Cocoa provides several assert functions as well. The most basic is NSAssert
. It takes an expression and a string description, which can be a format string:
NSAssert(x != y, @"x and y were equal, this shouldn't happen");
NSAssert(z > 3, @"z should be greater than 3, but was actually %d", z);
NSAssert(str != nil, @"nil string while processing %@ of type %@", name, type);
Like the assert
function, this logs the assertion failure if the expression is false. It then throws an NSInternalInconsistencyException
, and what happens then depends on what exception handlers are present. In a typical Cocoa app, it will either be caught and logged by the runloop, or it will terminate the application.
Unfortunately, the logging from NSAssert
is weak. It logs the fact that the assertion failed, as well as the method it was in and the filename and line number, but it doesn't actually log the expression that failed, nor does it log the reason string provided to the macro. The exception it throws does include the reason string, at least, so as long as the exception gets printed at some point, that will show up.
There are a few variants of this call available in Cocoa. The NSAssert
call only works within an Objective-C method, so there's an equivalent NSCAssert
call that works in a C function. There's also NSParameterAssert
, which doesn't take a description string and is intended for quickly checking a parameter value, and an equivalent NSCParameterAssert
for C functions.
Build Your Own
The built-in options aren't great. The C assert
is decent, but doesn't allow for a customizable message. The Cocoa calls have bad logging, and their behavior in the event of a failed assertion depends too much on runtime context, and may not actually terminate the app.

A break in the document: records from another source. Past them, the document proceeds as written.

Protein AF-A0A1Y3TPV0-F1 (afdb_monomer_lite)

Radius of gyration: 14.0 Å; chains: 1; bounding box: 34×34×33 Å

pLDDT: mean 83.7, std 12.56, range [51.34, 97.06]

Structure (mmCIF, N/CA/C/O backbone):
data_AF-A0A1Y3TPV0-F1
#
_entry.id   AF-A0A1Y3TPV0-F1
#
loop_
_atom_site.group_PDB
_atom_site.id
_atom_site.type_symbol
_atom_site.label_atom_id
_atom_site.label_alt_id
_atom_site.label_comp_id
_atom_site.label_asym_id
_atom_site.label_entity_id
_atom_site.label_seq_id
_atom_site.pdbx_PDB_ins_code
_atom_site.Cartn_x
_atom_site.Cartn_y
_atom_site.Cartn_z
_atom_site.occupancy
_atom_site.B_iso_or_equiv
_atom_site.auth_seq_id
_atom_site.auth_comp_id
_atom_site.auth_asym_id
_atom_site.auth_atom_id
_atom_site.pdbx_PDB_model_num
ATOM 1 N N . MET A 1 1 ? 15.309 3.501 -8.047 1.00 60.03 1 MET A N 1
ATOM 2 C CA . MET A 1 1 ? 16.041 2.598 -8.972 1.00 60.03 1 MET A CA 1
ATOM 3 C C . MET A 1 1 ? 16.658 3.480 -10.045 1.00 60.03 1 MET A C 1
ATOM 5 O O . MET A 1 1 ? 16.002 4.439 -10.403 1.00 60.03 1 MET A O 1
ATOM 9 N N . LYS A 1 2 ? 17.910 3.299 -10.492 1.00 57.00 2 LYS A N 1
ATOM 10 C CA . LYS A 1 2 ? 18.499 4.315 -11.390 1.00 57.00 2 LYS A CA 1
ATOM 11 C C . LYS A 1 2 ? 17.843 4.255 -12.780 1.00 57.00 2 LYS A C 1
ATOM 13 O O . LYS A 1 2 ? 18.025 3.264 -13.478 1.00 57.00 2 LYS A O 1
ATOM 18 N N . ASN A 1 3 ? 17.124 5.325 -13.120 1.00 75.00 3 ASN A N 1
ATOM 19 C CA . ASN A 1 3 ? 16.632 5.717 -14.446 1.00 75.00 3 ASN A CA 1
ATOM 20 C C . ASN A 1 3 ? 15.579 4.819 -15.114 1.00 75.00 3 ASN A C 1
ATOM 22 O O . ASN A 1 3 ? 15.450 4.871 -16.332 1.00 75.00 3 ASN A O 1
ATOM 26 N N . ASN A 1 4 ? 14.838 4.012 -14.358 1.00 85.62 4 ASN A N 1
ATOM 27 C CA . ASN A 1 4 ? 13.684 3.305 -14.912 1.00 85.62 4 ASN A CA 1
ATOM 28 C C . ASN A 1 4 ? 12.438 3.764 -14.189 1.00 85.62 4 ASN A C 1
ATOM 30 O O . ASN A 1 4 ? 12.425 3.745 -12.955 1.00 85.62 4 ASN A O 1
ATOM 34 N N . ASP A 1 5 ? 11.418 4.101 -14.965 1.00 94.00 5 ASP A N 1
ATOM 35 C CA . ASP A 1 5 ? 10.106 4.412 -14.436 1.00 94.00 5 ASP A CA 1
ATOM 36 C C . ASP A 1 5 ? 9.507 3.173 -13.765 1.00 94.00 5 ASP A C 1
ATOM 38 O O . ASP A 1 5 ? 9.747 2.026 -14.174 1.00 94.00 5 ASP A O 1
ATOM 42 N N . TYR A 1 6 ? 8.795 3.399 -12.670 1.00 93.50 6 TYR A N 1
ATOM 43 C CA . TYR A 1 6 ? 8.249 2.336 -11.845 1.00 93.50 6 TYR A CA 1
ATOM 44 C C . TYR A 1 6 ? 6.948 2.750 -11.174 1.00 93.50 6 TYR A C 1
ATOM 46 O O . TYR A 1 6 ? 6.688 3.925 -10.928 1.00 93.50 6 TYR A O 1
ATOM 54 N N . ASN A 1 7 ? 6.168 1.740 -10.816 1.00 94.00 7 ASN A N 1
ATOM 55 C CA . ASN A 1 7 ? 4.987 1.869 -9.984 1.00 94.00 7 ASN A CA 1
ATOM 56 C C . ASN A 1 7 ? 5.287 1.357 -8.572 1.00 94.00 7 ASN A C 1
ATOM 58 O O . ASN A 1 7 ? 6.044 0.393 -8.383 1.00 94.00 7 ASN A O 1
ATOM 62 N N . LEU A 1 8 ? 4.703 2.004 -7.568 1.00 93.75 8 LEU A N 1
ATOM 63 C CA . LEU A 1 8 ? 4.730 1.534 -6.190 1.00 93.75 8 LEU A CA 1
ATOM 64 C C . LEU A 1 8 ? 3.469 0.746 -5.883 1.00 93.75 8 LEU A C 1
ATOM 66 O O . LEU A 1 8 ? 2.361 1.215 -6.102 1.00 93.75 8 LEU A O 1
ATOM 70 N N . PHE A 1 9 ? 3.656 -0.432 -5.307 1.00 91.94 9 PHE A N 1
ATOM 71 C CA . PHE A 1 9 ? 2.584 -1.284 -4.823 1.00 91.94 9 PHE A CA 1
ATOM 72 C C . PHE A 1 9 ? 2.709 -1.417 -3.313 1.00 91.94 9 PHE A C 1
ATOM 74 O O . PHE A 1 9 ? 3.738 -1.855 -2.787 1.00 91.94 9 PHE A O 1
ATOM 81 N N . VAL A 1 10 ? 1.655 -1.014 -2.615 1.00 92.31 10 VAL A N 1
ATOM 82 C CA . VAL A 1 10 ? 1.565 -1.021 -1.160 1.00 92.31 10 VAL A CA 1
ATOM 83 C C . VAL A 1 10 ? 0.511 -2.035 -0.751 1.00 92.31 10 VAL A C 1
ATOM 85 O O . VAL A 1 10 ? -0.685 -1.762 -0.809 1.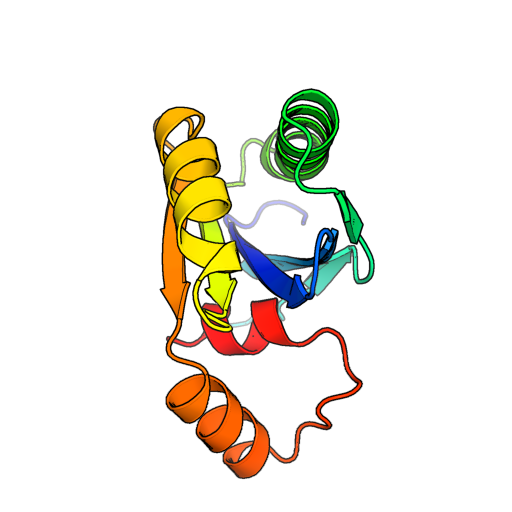00 92.31 10 VAL A O 1
ATOM 88 N N . GLY A 1 11 ? 0.967 -3.215 -0.345 1.00 89.88 11 GLY A N 1
ATOM 89 C CA . GLY A 1 11 ? 0.092 -4.243 0.209 1.00 89.88 11 GLY A CA 1
ATOM 90 C C . GLY A 1 11 ? -0.178 -3.967 1.680 1.00 89.88 11 GLY A C 1
ATOM 91 O O . GLY A 1 11 ? 0.772 -3.714 2.423 1.00 89.88 11 GLY A O 1
ATOM 92 N N . ILE A 1 12 ? -1.450 -3.990 2.077 1.00 88.81 12 ILE A N 1
ATOM 93 C CA . ILE A 1 12 ? -1.913 -3.721 3.440 1.00 88.81 12 ILE A CA 1
ATOM 94 C C . ILE A 1 12 ? -2.714 -4.926 3.946 1.00 88.81 12 ILE A C 1
ATOM 96 O O . ILE A 1 12 ? -3.820 -5.184 3.463 1.00 88.81 12 ILE A O 1
ATOM 100 N N . ASP A 1 13 ? -2.181 -5.600 4.964 1.00 83.94 13 ASP A N 1
ATOM 101 C CA . ASP A 1 13 ? -2.863 -6.649 5.722 1.00 83.94 13 ASP A CA 1
ATOM 102 C C . ASP A 1 13 ? -3.549 -6.040 6.944 1.00 83.94 13 ASP A C 1
ATOM 104 O O . ASP A 1 13 ? -2.905 -5.480 7.839 1.00 83.94 13 ASP A O 1
ATOM 108 N N . VAL A 1 14 ? -4.873 -6.134 6.988 1.00 80.81 14 VAL A N 1
ATOM 109 C CA . VAL A 1 14 ? -5.681 -5.593 8.079 1.00 80.81 14 VAL A CA 1
ATOM 110 C C . VAL A 1 14 ? -5.909 -6.662 9.140 1.00 80.81 14 VAL A C 1
ATOM 112 O O . VAL A 1 14 ? -6.444 -7.738 8.888 1.00 80.81 14 VAL A O 1
ATOM 115 N N . SER A 1 15 ? -5.603 -6.304 10.384 1.00 78.06 15 SER A N 1
ATOM 116 C CA . SER A 1 15 ? -5.978 -7.062 11.575 1.00 78.06 15 SER A CA 1
ATOM 117 C C . SER A 1 15 ? -6.775 -6.178 12.544 1.00 78.06 15 SER A C 1
ATOM 119 O O . SER A 1 15 ? -7.044 -5.001 12.288 1.00 78.06 15 SER A O 1
ATOM 121 N N . LYS A 1 16 ? -7.213 -6.732 13.680 1.00 81.62 16 LYS A N 1
ATOM 122 C CA . LYS A 1 16 ? -8.059 -6.003 14.636 1.00 81.62 16 LYS A CA 1
ATOM 123 C C . LYS A 1 16 ? -7.323 -4.783 15.217 1.00 81.62 16 LYS A C 1
ATOM 125 O O . LYS A 1 16 ? -6.500 -4.917 16.117 1.00 81.62 16 LYS A O 1
ATOM 130 N N . GLY A 1 17 ? -7.666 -3.590 14.725 1.00 82.19 17 GLY A N 1
ATOM 131 C CA . GLY A 1 17 ? -7.173 -2.294 15.216 1.00 82.19 17 GLY A CA 1
ATOM 132 C C . GLY A 1 17 ? -5.798 -1.860 14.692 1.00 82.19 17 GLY A C 1
ATOM 133 O O . GLY A 1 17 ? -5.338 -0.771 15.048 1.00 82.19 17 GLY A O 1
ATOM 134 N N . LYS A 1 18 ? -5.150 -2.673 13.853 1.00 88.56 18 LYS A N 1
ATOM 135 C CA . LYS A 1 18 ? -3.863 -2.364 13.220 1.00 88.56 18 LYS A CA 1
ATOM 136 C C . LYS A 1 18 ? -3.782 -2.984 11.832 1.00 88.56 18 LYS A C 1
ATOM 138 O O . LYS A 1 18 ? -4.404 -4.013 11.580 1.00 88.56 18 LYS A O 1
ATOM 143 N N . ALA A 1 19 ? -2.943 -2.419 10.984 1.00 88.38 19 ALA A N 1
ATOM 144 C CA . ALA A 1 19 ? -2.539 -3.046 9.742 1.00 88.38 19 ALA A CA 1
ATOM 145 C C . ALA A 1 19 ? -1.023 -3.157 9.664 1.00 88.38 19 ALA A C 1
ATOM 147 O O . ALA A 1 19 ? -0.302 -2.301 10.182 1.00 88.38 19 ALA A O 1
ATOM 148 N N . ASP A 1 20 ? -0.573 -4.218 9.015 1.00 88.69 20 ASP A N 1
ATOM 149 C CA . ASP A 1 20 ? 0.804 -4.420 8.601 1.00 88.69 20 ASP A CA 1
ATOM 150 C C . ASP A 1 20 ? 0.884 -4.170 7.083 1.00 88.69 20 ASP A C 1
ATOM 152 O O . ASP A 1 20 ? -0.095 -4.340 6.361 1.00 88.69 20 ASP A O 1
ATOM 156 N N . ALA A 1 21 ? 2.015 -3.670 6.590 1.00 89.94 21 ALA A N 1
ATOM 157 C CA . ALA A 1 21 ? 2.155 -3.277 5.194 1.00 89.94 21 ALA A CA 1
ATOM 158 C C . ALA A 1 21 ? 3.571 -3.475 4.649 1.00 89.94 21 ALA A C 1
ATOM 160 O O . ALA A 1 21 ? 4.569 -3.443 5.382 1.00 89.94 21 ALA A O 1
ATOM 161 N N . ALA A 1 22 ? 3.657 -3.607 3.328 1.00 91.19 22 ALA A N 1
ATOM 162 C CA . ALA A 1 22 ? 4.903 -3.678 2.577 1.00 91.19 22 ALA A CA 1
ATOM 163 C C . ALA A 1 22 ? 4.841 -2.783 1.335 1.00 91.19 22 ALA A C 1
ATOM 165 O O . ALA A 1 22 ? 3.781 -2.594 0.750 1.00 91.19 22 ALA A O 1
ATOM 166 N N . VAL A 1 23 ? 5.995 -2.247 0.934 1.00 92.75 23 VAL A N 1
ATOM 167 C CA . VAL A 1 23 ? 6.157 -1.372 -0.234 1.00 92.75 23 VAL A CA 1
ATOM 168 C C . VAL A 1 23 ? 7.074 -2.061 -1.232 1.00 92.75 23 VAL A C 1
ATOM 170 O O . VAL A 1 23 ? 8.261 -2.295 -0.955 1.00 92.75 23 VAL A O 1
ATOM 173 N N . LEU A 1 24 ? 6.520 -2.370 -2.395 1.00 92.31 24 LEU A N 1
ATOM 174 C CA . LEU A 1 24 ? 7.200 -2.971 -3.529 1.00 92.31 24 LEU A CA 1
ATOM 175 C C . LEU A 1 24 ? 7.299 -1.945 -4.655 1.00 92.31 24 LEU A C 1
ATOM 177 O O . LEU A 1 24 ? 6.301 -1.357 -5.048 1.00 92.31 24 LEU A O 1
ATOM 181 N N . ALA A 1 25 ? 8.498 -1.756 -5.191 1.00 92.69 25 ALA A N 1
ATOM 182 C CA . ALA A 1 25 ? 8.698 -1.002 -6.416 1.00 92.69 25 ALA A CA 1
ATOM 183 C C . ALA A 1 25 ? 8.806 -1.965 -7.595 1.00 92.69 25 ALA A C 1
ATOM 185 O O . ALA A 1 25 ? 9.608 -2.908 -7.568 1.00 92.69 25 ALA A O 1
ATOM 186 N N . VAL A 1 26 ? 8.008 -1.710 -8.625 1.00 91.31 26 VAL A N 1
ATOM 187 C CA . VAL A 1 26 ? 7.896 -2.543 -9.820 1.00 91.31 26 VAL A CA 1
ATOM 188 C C . VAL A 1 26 ? 8.252 -1.682 -11.027 1.00 91.31 26 VAL A C 1
ATOM 190 O O . VAL A 1 26 ? 7.491 -0.780 -11.368 1.00 91.31 26 VAL A O 1
ATOM 193 N N . PRO A 1 27 ? 9.425 -1.901 -11.641 1.00 91.88 27 PRO A N 1
ATOM 194 C CA . PRO A 1 27 ? 9.801 -1.208 -12.867 1.00 91.88 27 PRO A CA 1
ATOM 195 C C . PRO A 1 27 ? 8.841 -1.531 -14.015 1.00 91.88 27 PRO A C 1
ATOM 197 O O . PRO A 1 27 ? 8.462 -2.688 -14.182 1.00 91.88 27 PRO A O 1
ATOM 200 N N . GLU A 1 28 ? 8.561 -0.548 -14.871 1.00 89.38 28 GLU A N 1
ATOM 201 C CA . GLU A 1 28 ? 7.853 -0.765 -16.146 1.00 89.38 28 GLU A CA 1
ATOM 202 C C . GLU A 1 28 ? 8.654 -1.686 -17.081 1.00 89.38 28 GLU A C 1
ATOM 204 O O . GLU 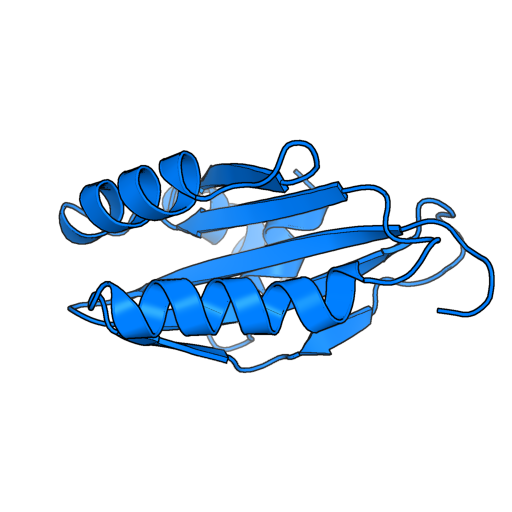A 1 28 ? 8.122 -2.496 -17.848 1.00 89.38 28 GLU A O 1
ATOM 209 N N . LEU A 1 29 ? 9.983 -1.599 -16.995 1.00 89.38 29 LEU A N 1
ATOM 210 C CA . LEU A 1 29 ? 10.879 -2.429 -17.779 1.00 89.38 29 LEU A CA 1
ATOM 211 C C . LEU A 1 29 ? 10.937 -3.857 -17.216 1.00 89.38 29 LEU A C 1
ATOM 213 O O . LEU A 1 29 ? 11.621 -4.126 -16.230 1.00 89.38 29 LEU A O 1
ATOM 217 N N . ARG A 1 30 ? 10.306 -4.801 -17.924 1.00 83.06 30 ARG A N 1
ATOM 218 C CA . ARG A 1 30 ? 10.202 -6.226 -17.540 1.00 83.06 30 ARG A CA 1
ATOM 219 C C . ARG A 1 30 ? 11.534 -6.946 -17.288 1.00 83.06 30 ARG A C 1
ATOM 221 O O . ARG A 1 30 ? 11.552 -7.966 -16.605 1.00 83.06 30 ARG A O 1
ATOM 228 N N . SER A 1 31 ? 12.646 -6.464 -17.847 1.00 87.00 31 SER A N 1
ATOM 229 C CA . SER A 1 31 ? 13.976 -7.047 -17.611 1.00 87.00 31 SER A CA 1
ATOM 230 C C . SER A 1 31 ? 14.553 -6.691 -16.237 1.00 87.00 31 SER A C 1
ATOM 232 O O . SER A 1 31 ? 15.517 -7.316 -15.788 1.00 87.00 31 SER A O 1
ATOM 234 N N . VAL A 1 32 ? 13.963 -5.713 -15.547 1.00 87.75 32 VAL A N 1
ATOM 235 C CA . VAL A 1 32 ? 14.372 -5.281 -14.215 1.00 87.75 32 VAL A CA 1
ATOM 236 C C . VAL A 1 32 ? 13.442 -5.915 -13.192 1.00 87.75 32 VAL A C 1
ATOM 238 O O . VAL A 1 32 ? 12.223 -5.796 -13.261 1.00 87.75 32 VAL A O 1
ATOM 241 N N . LYS A 1 33 ? 14.027 -6.609 -12.216 1.00 86.94 33 LYS A N 1
ATOM 242 C CA . LYS A 1 33 ? 13.244 -7.310 -11.198 1.00 86.94 33 LYS A CA 1
ATOM 243 C C . LYS A 1 33 ? 12.585 -6.323 -10.222 1.00 86.94 33 LYS A C 1
ATOM 245 O O . LYS A 1 33 ? 13.254 -5.372 -9.799 1.00 86.94 33 LYS A O 1
ATOM 250 N N . PRO A 1 34 ? 11.337 -6.587 -9.788 1.00 88.56 34 PRO A N 1
ATOM 251 C CA . PRO A 1 34 ? 10.718 -5.875 -8.679 1.00 88.56 34 PRO A CA 1
ATOM 252 C C . PRO A 1 34 ? 11.575 -5.922 -7.415 1.00 88.56 34 PRO A C 1
ATOM 254 O O . PRO A 1 34 ? 12.265 -6.911 -7.141 1.00 88.56 34 PRO A O 1
ATOM 257 N N . ARG A 1 35 ? 11.512 -4.861 -6.610 1.00 89.00 35 ARG A N 1
ATOM 258 C CA . ARG A 1 35 ? 12.287 -4.744 -5.374 1.00 89.00 35 ARG A CA 1
ATOM 259 C C . ARG A 1 35 ? 11.427 -4.219 -4.240 1.00 89.00 35 ARG A C 1
ATOM 261 O O . ARG A 1 35 ? 10.830 -3.154 -4.340 1.00 89.00 35 ARG A O 1
ATOM 268 N N . PHE A 1 36 ? 11.459 -4.911 -3.106 1.00 89.56 36 PHE A N 1
ATOM 269 C CA . PHE A 1 36 ? 10.905 -4.364 -1.872 1.00 89.56 36 PHE A CA 1
ATOM 270 C C . PHE A 1 36 ? 11.744 -3.177 -1.397 1.00 89.56 36 PHE A C 1
ATOM 272 O O . PHE A 1 36 ? 12.936 -3.321 -1.110 1.00 89.56 36 PHE A O 1
ATOM 279 N N . LEU A 1 37 ? 11.106 -2.014 -1.290 1.00 91.25 37 LEU A N 1
ATOM 280 C CA . LEU A 1 37 ? 11.680 -0.833 -0.646 1.00 91.25 37 LEU A CA 1
ATOM 281 C C . LEU A 1 37 ? 11.485 -0.899 0.868 1.00 91.25 37 LEU A C 1
ATOM 283 O O . LEU A 1 37 ? 12.331 -0.433 1.635 1.00 91.25 37 LEU A O 1
ATOM 287 N N . ARG A 1 38 ? 10.399 -1.545 1.306 1.00 91.06 38 ARG A N 1
ATOM 288 C CA . ARG A 1 38 ? 10.110 -1.786 2.715 1.00 91.06 38 ARG A CA 1
ATOM 289 C C . ARG A 1 38 ? 9.312 -3.075 2.877 1.00 91.06 38 ARG A C 1
ATOM 291 O O . ARG A 1 38 ? 8.262 -3.229 2.275 1.00 91.06 38 ARG A O 1
ATOM 298 N N . LYS A 1 39 ? 9.804 -3.993 3.711 1.00 86.00 39 LYS A N 1
ATOM 299 C CA . LYS A 1 39 ? 9.138 -5.282 3.986 1.00 86.00 39 LYS A CA 1
ATOM 300 C C . LYS A 1 39 ? 8.259 -5.281 5.239 1.00 86.00 39 LYS A C 1
ATOM 302 O O . LYS A 1 39 ? 7.534 -6.235 5.468 1.00 86.00 39 LYS A O 1
ATOM 307 N N . LYS A 1 40 ? 8.387 -4.255 6.086 1.00 87.75 40 LYS A N 1
ATOM 308 C CA . LYS A 1 40 ? 7.650 -4.150 7.348 1.00 87.75 40 LYS A CA 1
ATOM 309 C C . LYS A 1 40 ? 7.342 -2.693 7.676 1.00 87.75 40 LYS A C 1
ATOM 311 O O . LYS A 1 40 ? 8.238 -1.918 8.033 1.00 87.75 40 LYS A O 1
ATOM 316 N N . LEU A 1 41 ? 6.077 -2.343 7.534 1.00 90.69 41 LEU A N 1
ATOM 317 C CA . LEU A 1 41 ? 5.421 -1.141 8.033 1.00 90.69 41 LEU A CA 1
ATOM 318 C C . LEU A 1 41 ? 4.199 -1.586 8.823 1.00 90.69 41 LEU A C 1
ATOM 320 O O . LEU A 1 41 ? 3.668 -2.663 8.579 1.00 90.69 41 LEU A O 1
ATOM 324 N N . SER A 1 42 ? 3.769 -0.769 9.770 1.00 91.56 42 SER A N 1
ATOM 325 C CA . SER A 1 42 ? 2.549 -1.032 10.519 1.00 91.56 42 SER A CA 1
ATOM 326 C C . SER A 1 42 ? 1.947 0.278 10.981 1.00 91.56 42 SER A C 1
ATOM 328 O O . SER A 1 42 ? 2.696 1.189 11.334 1.00 91.56 42 SER A O 1
ATOM 330 N N . PHE A 1 43 ? 0.627 0.354 11.045 1.00 92.81 43 PHE A N 1
ATOM 331 C CA . PHE A 1 43 ? -0.082 1.514 11.574 1.00 92.81 43 PHE A CA 1
ATOM 332 C C . PHE A 1 43 ? -1.339 1.076 12.322 1.00 92.81 43 PHE A C 1
ATOM 334 O O . PHE A 1 43 ? -1.904 0.014 12.051 1.00 92.81 43 PHE A O 1
ATOM 341 N N . LYS A 1 44 ? -1.780 1.879 13.292 1.00 92.44 44 LYS A N 1
ATOM 342 C CA . LYS A 1 44 ? -3.063 1.659 13.971 1.00 92.44 44 LYS A CA 1
ATOM 343 C C . LYS A 1 44 ? -4.171 2.400 13.242 1.00 92.44 44 LYS A C 1
ATOM 345 O O . LYS A 1 44 ? -3.920 3.343 12.497 1.00 92.44 44 LYS A O 1
ATOM 350 N N . PHE A 1 45 ? -5.421 2.028 13.500 1.00 88.75 45 PHE A N 1
ATOM 351 C CA . PHE A 1 45 ? -6.590 2.698 12.908 1.00 88.75 45 PHE A CA 1
ATOM 352 C C . PHE A 1 45 ? -6.939 3.998 13.637 1.00 88.75 45 PHE A C 1
ATOM 354 O O . PHE A 1 45 ? -8.070 4.231 14.054 1.00 88.75 45 PHE A O 1
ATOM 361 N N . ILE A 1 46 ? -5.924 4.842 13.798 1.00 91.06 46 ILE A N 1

These things aren't hard to build, though, so let's build one that does things right! We'll want a call that takes an expression and optionally a description format string:
MAAssert(x > 0);
MAAssert(y > 3, @"Bad value for y");
MAAssert(z > 12, @"Bad value for z: %d", z);
It should log the expression, the format string if it exists, and the filename, line number, and function name where the problem occurred. Additionally, it should only evaluate the format string parameters if the assertion fails, to make things more efficient. All of this calls for a macro.
Like all good multi-line macros, this macro is wrapped in a do
/while
construct:
#define MAAssert(expression, ...) \
do { \
The first thing it does is check whether the expression is actually false:
if(!(expression)) { \
If it is, it uses NSLog
to log the details of the failure:
NSLog(@"Assertion failure: %s in %s on line %s:%d. %@", #expression, __func__, __FILE__, __LINE__, [NSString stringWithFormat: @"" __VA_ARGS__]); \
The #expression
construct produces a string literal containing the text of the expression. For example, it will produce "x > 0"
for the first assert call above. The __func__
identifier produces the name of the current function. __FILE__
and __LINE__
should be self-explanatory. The dummy @""
in the stringWithFormat:
call ensures that the syntax is legal even when no reason string is provided.
After logging the assertion failure, it then terminates the app by calling abort
, and the macro ends:
abort(); \
} \
} while(0)
This works perfectly. It allows an additional explanatory string, but doesn't require it for cases where the expression is enough to make it clear what's going wrong. It always calls abort
on failure, rather than throwing an exception that could potentially be caught. It logs all available details at the point of failure.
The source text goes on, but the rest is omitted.